**Input data**:
-=-=-=-=-
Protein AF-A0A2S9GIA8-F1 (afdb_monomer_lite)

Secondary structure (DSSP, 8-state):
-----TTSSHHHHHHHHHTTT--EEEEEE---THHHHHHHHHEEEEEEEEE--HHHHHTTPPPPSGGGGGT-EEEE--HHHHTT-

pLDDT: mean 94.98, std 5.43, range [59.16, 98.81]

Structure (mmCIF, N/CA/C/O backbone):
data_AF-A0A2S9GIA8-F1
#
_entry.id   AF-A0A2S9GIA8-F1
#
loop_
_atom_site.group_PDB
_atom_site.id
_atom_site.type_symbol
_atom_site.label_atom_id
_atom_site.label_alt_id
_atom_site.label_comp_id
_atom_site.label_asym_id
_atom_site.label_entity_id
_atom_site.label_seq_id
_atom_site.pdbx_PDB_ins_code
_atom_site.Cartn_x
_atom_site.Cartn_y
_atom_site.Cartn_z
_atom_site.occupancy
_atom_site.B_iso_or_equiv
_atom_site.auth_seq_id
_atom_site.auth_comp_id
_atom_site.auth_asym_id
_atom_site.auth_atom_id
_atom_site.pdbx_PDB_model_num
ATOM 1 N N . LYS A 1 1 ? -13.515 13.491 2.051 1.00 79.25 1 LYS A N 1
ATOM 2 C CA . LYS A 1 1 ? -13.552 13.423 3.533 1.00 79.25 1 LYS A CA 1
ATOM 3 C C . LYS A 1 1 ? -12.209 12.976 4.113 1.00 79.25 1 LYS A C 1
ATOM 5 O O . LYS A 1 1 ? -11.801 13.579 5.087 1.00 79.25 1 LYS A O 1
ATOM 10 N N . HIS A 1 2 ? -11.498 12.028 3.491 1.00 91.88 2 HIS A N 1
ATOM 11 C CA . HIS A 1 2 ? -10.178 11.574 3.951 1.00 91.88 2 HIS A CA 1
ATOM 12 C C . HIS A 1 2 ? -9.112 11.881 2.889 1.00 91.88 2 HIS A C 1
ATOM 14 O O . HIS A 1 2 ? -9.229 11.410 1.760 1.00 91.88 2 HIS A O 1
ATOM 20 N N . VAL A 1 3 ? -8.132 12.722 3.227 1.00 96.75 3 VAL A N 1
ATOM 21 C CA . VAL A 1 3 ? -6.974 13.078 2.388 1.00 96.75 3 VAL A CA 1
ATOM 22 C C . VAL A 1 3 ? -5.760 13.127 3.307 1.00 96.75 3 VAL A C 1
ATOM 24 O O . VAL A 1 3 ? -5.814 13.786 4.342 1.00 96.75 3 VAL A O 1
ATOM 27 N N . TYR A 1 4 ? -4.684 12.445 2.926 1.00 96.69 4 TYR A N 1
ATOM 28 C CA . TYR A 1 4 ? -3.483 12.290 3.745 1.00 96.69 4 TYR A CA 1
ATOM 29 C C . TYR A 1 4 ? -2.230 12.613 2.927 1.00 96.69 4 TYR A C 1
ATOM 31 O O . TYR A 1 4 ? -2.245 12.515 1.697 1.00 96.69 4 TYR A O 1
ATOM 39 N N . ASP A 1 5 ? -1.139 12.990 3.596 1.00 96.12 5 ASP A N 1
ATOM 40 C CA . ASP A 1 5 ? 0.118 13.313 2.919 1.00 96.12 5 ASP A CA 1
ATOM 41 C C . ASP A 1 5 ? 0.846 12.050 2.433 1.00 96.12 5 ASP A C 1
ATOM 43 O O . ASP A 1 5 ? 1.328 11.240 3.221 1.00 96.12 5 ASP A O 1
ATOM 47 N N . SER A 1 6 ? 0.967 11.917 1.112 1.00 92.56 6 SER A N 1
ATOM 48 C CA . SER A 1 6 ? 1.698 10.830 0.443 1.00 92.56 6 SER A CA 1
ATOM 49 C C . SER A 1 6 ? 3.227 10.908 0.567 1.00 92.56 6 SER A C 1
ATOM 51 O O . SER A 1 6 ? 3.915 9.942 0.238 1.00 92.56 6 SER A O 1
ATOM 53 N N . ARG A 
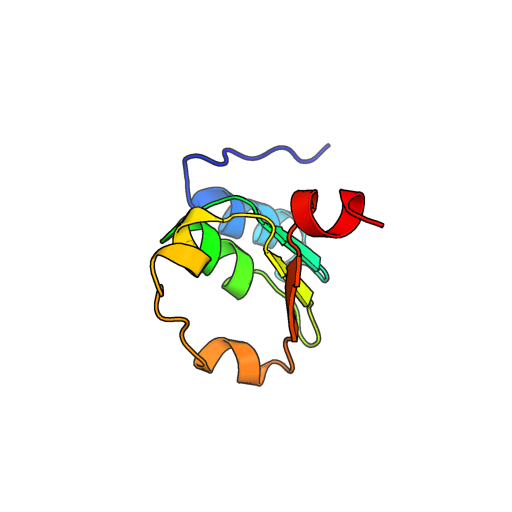1 7 ? 3.780 12.048 1.010 1.00 93.69 7 ARG A N 1
ATOM 54 C CA . ARG A 1 7 ? 5.228 12.236 1.223 1.00 93.69 7 ARG A CA 1
ATOM 55 C C . ARG A 1 7 ? 5.692 11.763 2.598 1.00 93.69 7 ARG A C 1
ATOM 57 O O . ARG A 1 7 ? 6.895 11.666 2.829 1.00 93.69 7 ARG A O 1
ATOM 64 N N . SER A 1 8 ? 4.749 11.454 3.480 1.00 95.81 8 SER A N 1
ATOM 65 C CA . SER A 1 8 ? 4.984 10.911 4.811 1.00 95.81 8 SER A CA 1
ATOM 66 C C . SER A 1 8 ? 4.407 9.501 4.912 1.00 95.81 8 SER A C 1
ATOM 68 O O . SER A 1 8 ? 3.510 9.134 4.165 1.00 95.81 8 SER A O 1
ATOM 70 N N . THR A 1 9 ? 4.895 8.689 5.848 1.00 97.69 9 THR A N 1
ATOM 71 C CA . THR A 1 9 ? 4.265 7.404 6.205 1.00 97.69 9 THR A CA 1
ATOM 72 C C . THR A 1 9 ? 3.146 7.565 7.237 1.00 97.69 9 THR A C 1
ATOM 74 O O . THR A 1 9 ? 2.468 6.595 7.565 1.00 97.69 9 THR A O 1
ATOM 77 N N . GLU A 1 10 ? 2.926 8.782 7.746 1.00 97.81 10 GLU A N 1
ATOM 78 C CA . GLU A 1 10 ? 1.891 9.086 8.742 1.00 97.81 10 GLU A CA 1
ATOM 79 C C . GLU A 1 10 ? 0.469 8.780 8.264 1.00 97.81 10 GLU A C 1
ATOM 81 O O . GLU A 1 10 ? -0.405 8.541 9.101 1.00 97.81 10 GLU A O 1
ATOM 86 N N . PHE A 1 11 ? 0.233 8.727 6.945 1.00 97.75 11 PHE A N 1
ATOM 87 C CA . PHE A 1 11 ? -1.069 8.338 6.402 1.00 97.75 11 PHE A CA 1
ATOM 88 C C . PHE A 1 11 ? -1.530 6.982 6.946 1.00 97.75 11 PHE A C 1
ATOM 90 O O . PHE A 1 11 ? -2.723 6.790 7.143 1.00 97.75 11 PHE A O 1
ATOM 97 N N . ALA A 1 12 ? -0.613 6.045 7.216 1.00 97.81 12 ALA A N 1
ATOM 98 C CA . ALA A 1 12 ? -0.984 4.713 7.681 1.00 97.81 12 ALA A CA 1
ATOM 99 C C . ALA A 1 12 ? -1.630 4.771 9.072 1.00 97.81 12 ALA A C 1
ATOM 101 O O . ALA A 1 12 ? -2.673 4.163 9.299 1.00 97.81 12 ALA A O 1
ATOM 102 N N . GLU A 1 13 ? -1.064 5.568 9.979 1.00 97.88 13 GLU A N 1
ATOM 103 C CA . GLU A 1 13 ? -1.617 5.757 11.322 1.00 97.88 13 GLU A CA 1
ATOM 104 C C . GLU A 1 13 ? -2.879 6.619 11.311 1.00 97.88 13 GLU A C 1
ATOM 106 O O . GLU A 1 13 ? -3.812 6.363 12.069 1.00 97.88 13 GLU A O 1
ATOM 111 N N . GLN A 1 14 ? -2.943 7.619 10.430 1.00 98.12 14 GLN A N 1
ATOM 112 C CA . GLN A 1 14 ? -4.149 8.428 10.247 1.00 98.12 14 GLN A CA 1
ATOM 113 C C . GLN A 1 14 ? -5.311 7.567 9.729 1.00 98.12 14 GLN A C 1
ATOM 115 O O . GLN A 1 14 ? -6.390 7.601 10.312 1.00 98.12 14 GLN A O 1
ATOM 120 N N . ILE A 1 15 ? -5.073 6.707 8.732 1.00 98.19 15 ILE A N 1
ATOM 121 C CA . ILE A 1 15 ? -6.089 5.776 8.229 1.00 98.19 15 ILE A CA 1
ATOM 122 C C . ILE A 1 15 ? -6.484 4.762 9.299 1.00 98.19 15 ILE A C 1
ATOM 124 O O . ILE A 1 15 ? -7.672 4.505 9.458 1.00 98.19 15 ILE A O 1
ATOM 128 N N . ARG A 1 16 ? -5.541 4.199 10.066 1.00 98.00 16 ARG A N 1
ATOM 129 C CA . ARG A 1 16 ? -5.892 3.294 11.173 1.00 98.00 16 ARG A CA 1
ATOM 130 C C . ARG A 1 16 ? -6.817 3.967 12.182 1.00 98.00 16 ARG A C 1
ATOM 132 O
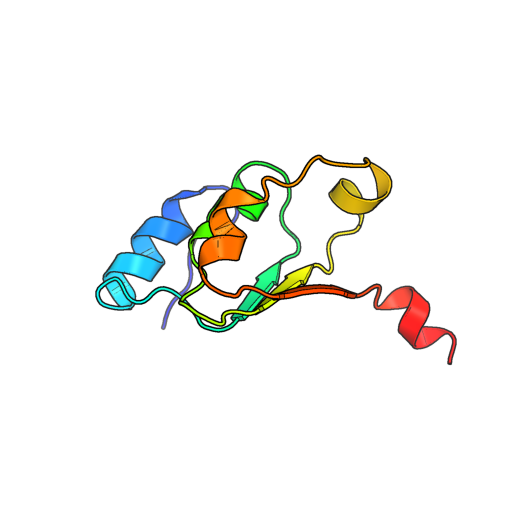 O . ARG A 1 16 ? -7.786 3.343 12.591 1.00 98.00 16 ARG A O 1
ATOM 139 N N . ARG A 1 17 ? -6.560 5.224 12.554 1.00 98.12 17 ARG A N 1
ATOM 140 C CA . ARG A 1 17 ? -7.452 5.975 13.454 1.00 98.12 17 ARG A CA 1
ATOM 141 C C . ARG A 1 17 ? -8.832 6.191 12.846 1.00 98.12 17 ARG A C 1
ATOM 143 O O . ARG A 1 17 ? -9.824 5.945 13.515 1.00 98.12 17 ARG A O 1
ATOM 150 N N . ASP A 1 18 ? -8.886 6.581 11.579 1.00 97.94 18 ASP A N 1
ATOM 151 C CA . ASP A 1 18 ? -10.144 6.848 10.875 1.00 97.94 18 ASP A CA 1
ATOM 152 C C . ASP A 1 18 ? -10.942 5.570 10.545 1.00 97.94 18 ASP A C 1
ATOM 154 O O . ASP A 1 18 ? -12.093 5.655 10.120 1.00 97.94 18 ASP A O 1
ATOM 158 N N . THR A 1 19 ? -10.338 4.391 10.729 1.00 97.94 19 THR A N 1
ATOM 159 C CA . THR A 1 19 ? -10.937 3.071 10.467 1.00 97.94 19 THR A CA 1
ATOM 160 C C . THR A 1 19 ? -11.036 2.204 11.725 1.00 97.94 19 THR A C 1
ATOM 162 O O . THR A 1 19 ? -11.181 0.990 11.618 1.00 97.94 19 THR A O 1
ATOM 165 N N . ASP A 1 20 ? -10.923 2.796 12.920 1.00 97.94 20 ASP A N 1
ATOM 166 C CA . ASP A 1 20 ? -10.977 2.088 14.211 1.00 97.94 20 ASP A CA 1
-=-=-=-=-
**Problem**: Starting at the first line of the records, print each line exactly, stopping after the line that contains "ATOM 1 N N .".

**Response to this exercise**:
Protein AF-A0A2S9GIA8-F1 (afdb_monomer_lite)

Secondary structure (DSSP, 8-state):
-----TTSSHHHHHHHHHTTT--EEEEEE---THHHHHHHHHEEEEEEEEE--HHHHHTTPPPPSGGGGGT-EEEE--HHHHTT-

pLDDT: mean 94.98, std 5.43, range [59.16, 98.81]

Structure (mmCIF, N/CA/C/O backbone):
data_AF-A0A2S9GIA8-F1
#
_entry.id   AF-A0A2S9GIA8-F1
#
loop_
_atom_site.group_PDB
_atom_site.id
_atom_site.type_symbol
_atom_site.label_atom_id
_atom_site.label_alt_id
_atom_site.label_comp_id
_atom_site.label_asym_id
_atom_site.label_entity_id
_atom_site.label_seq_id
_atom_site.pdbx_PDB_ins_code
_atom_site.Cartn_x
_atom_site.Cartn_y
_atom_site.Cartn_z
_atom_site.occupancy
_atom_site.B_iso_or_equiv
_atom_site.auth_seq_id
_atom_site.auth_comp_id
_atom_site.auth_asym_id
_atom_site.auth_atom_id
_atom_site.pdbx_PDB_model_num
ATOM 1 N N . LYS A 1 1 ? -13.515 13.491 2.051 1.00 79.25 1 LYS A N 1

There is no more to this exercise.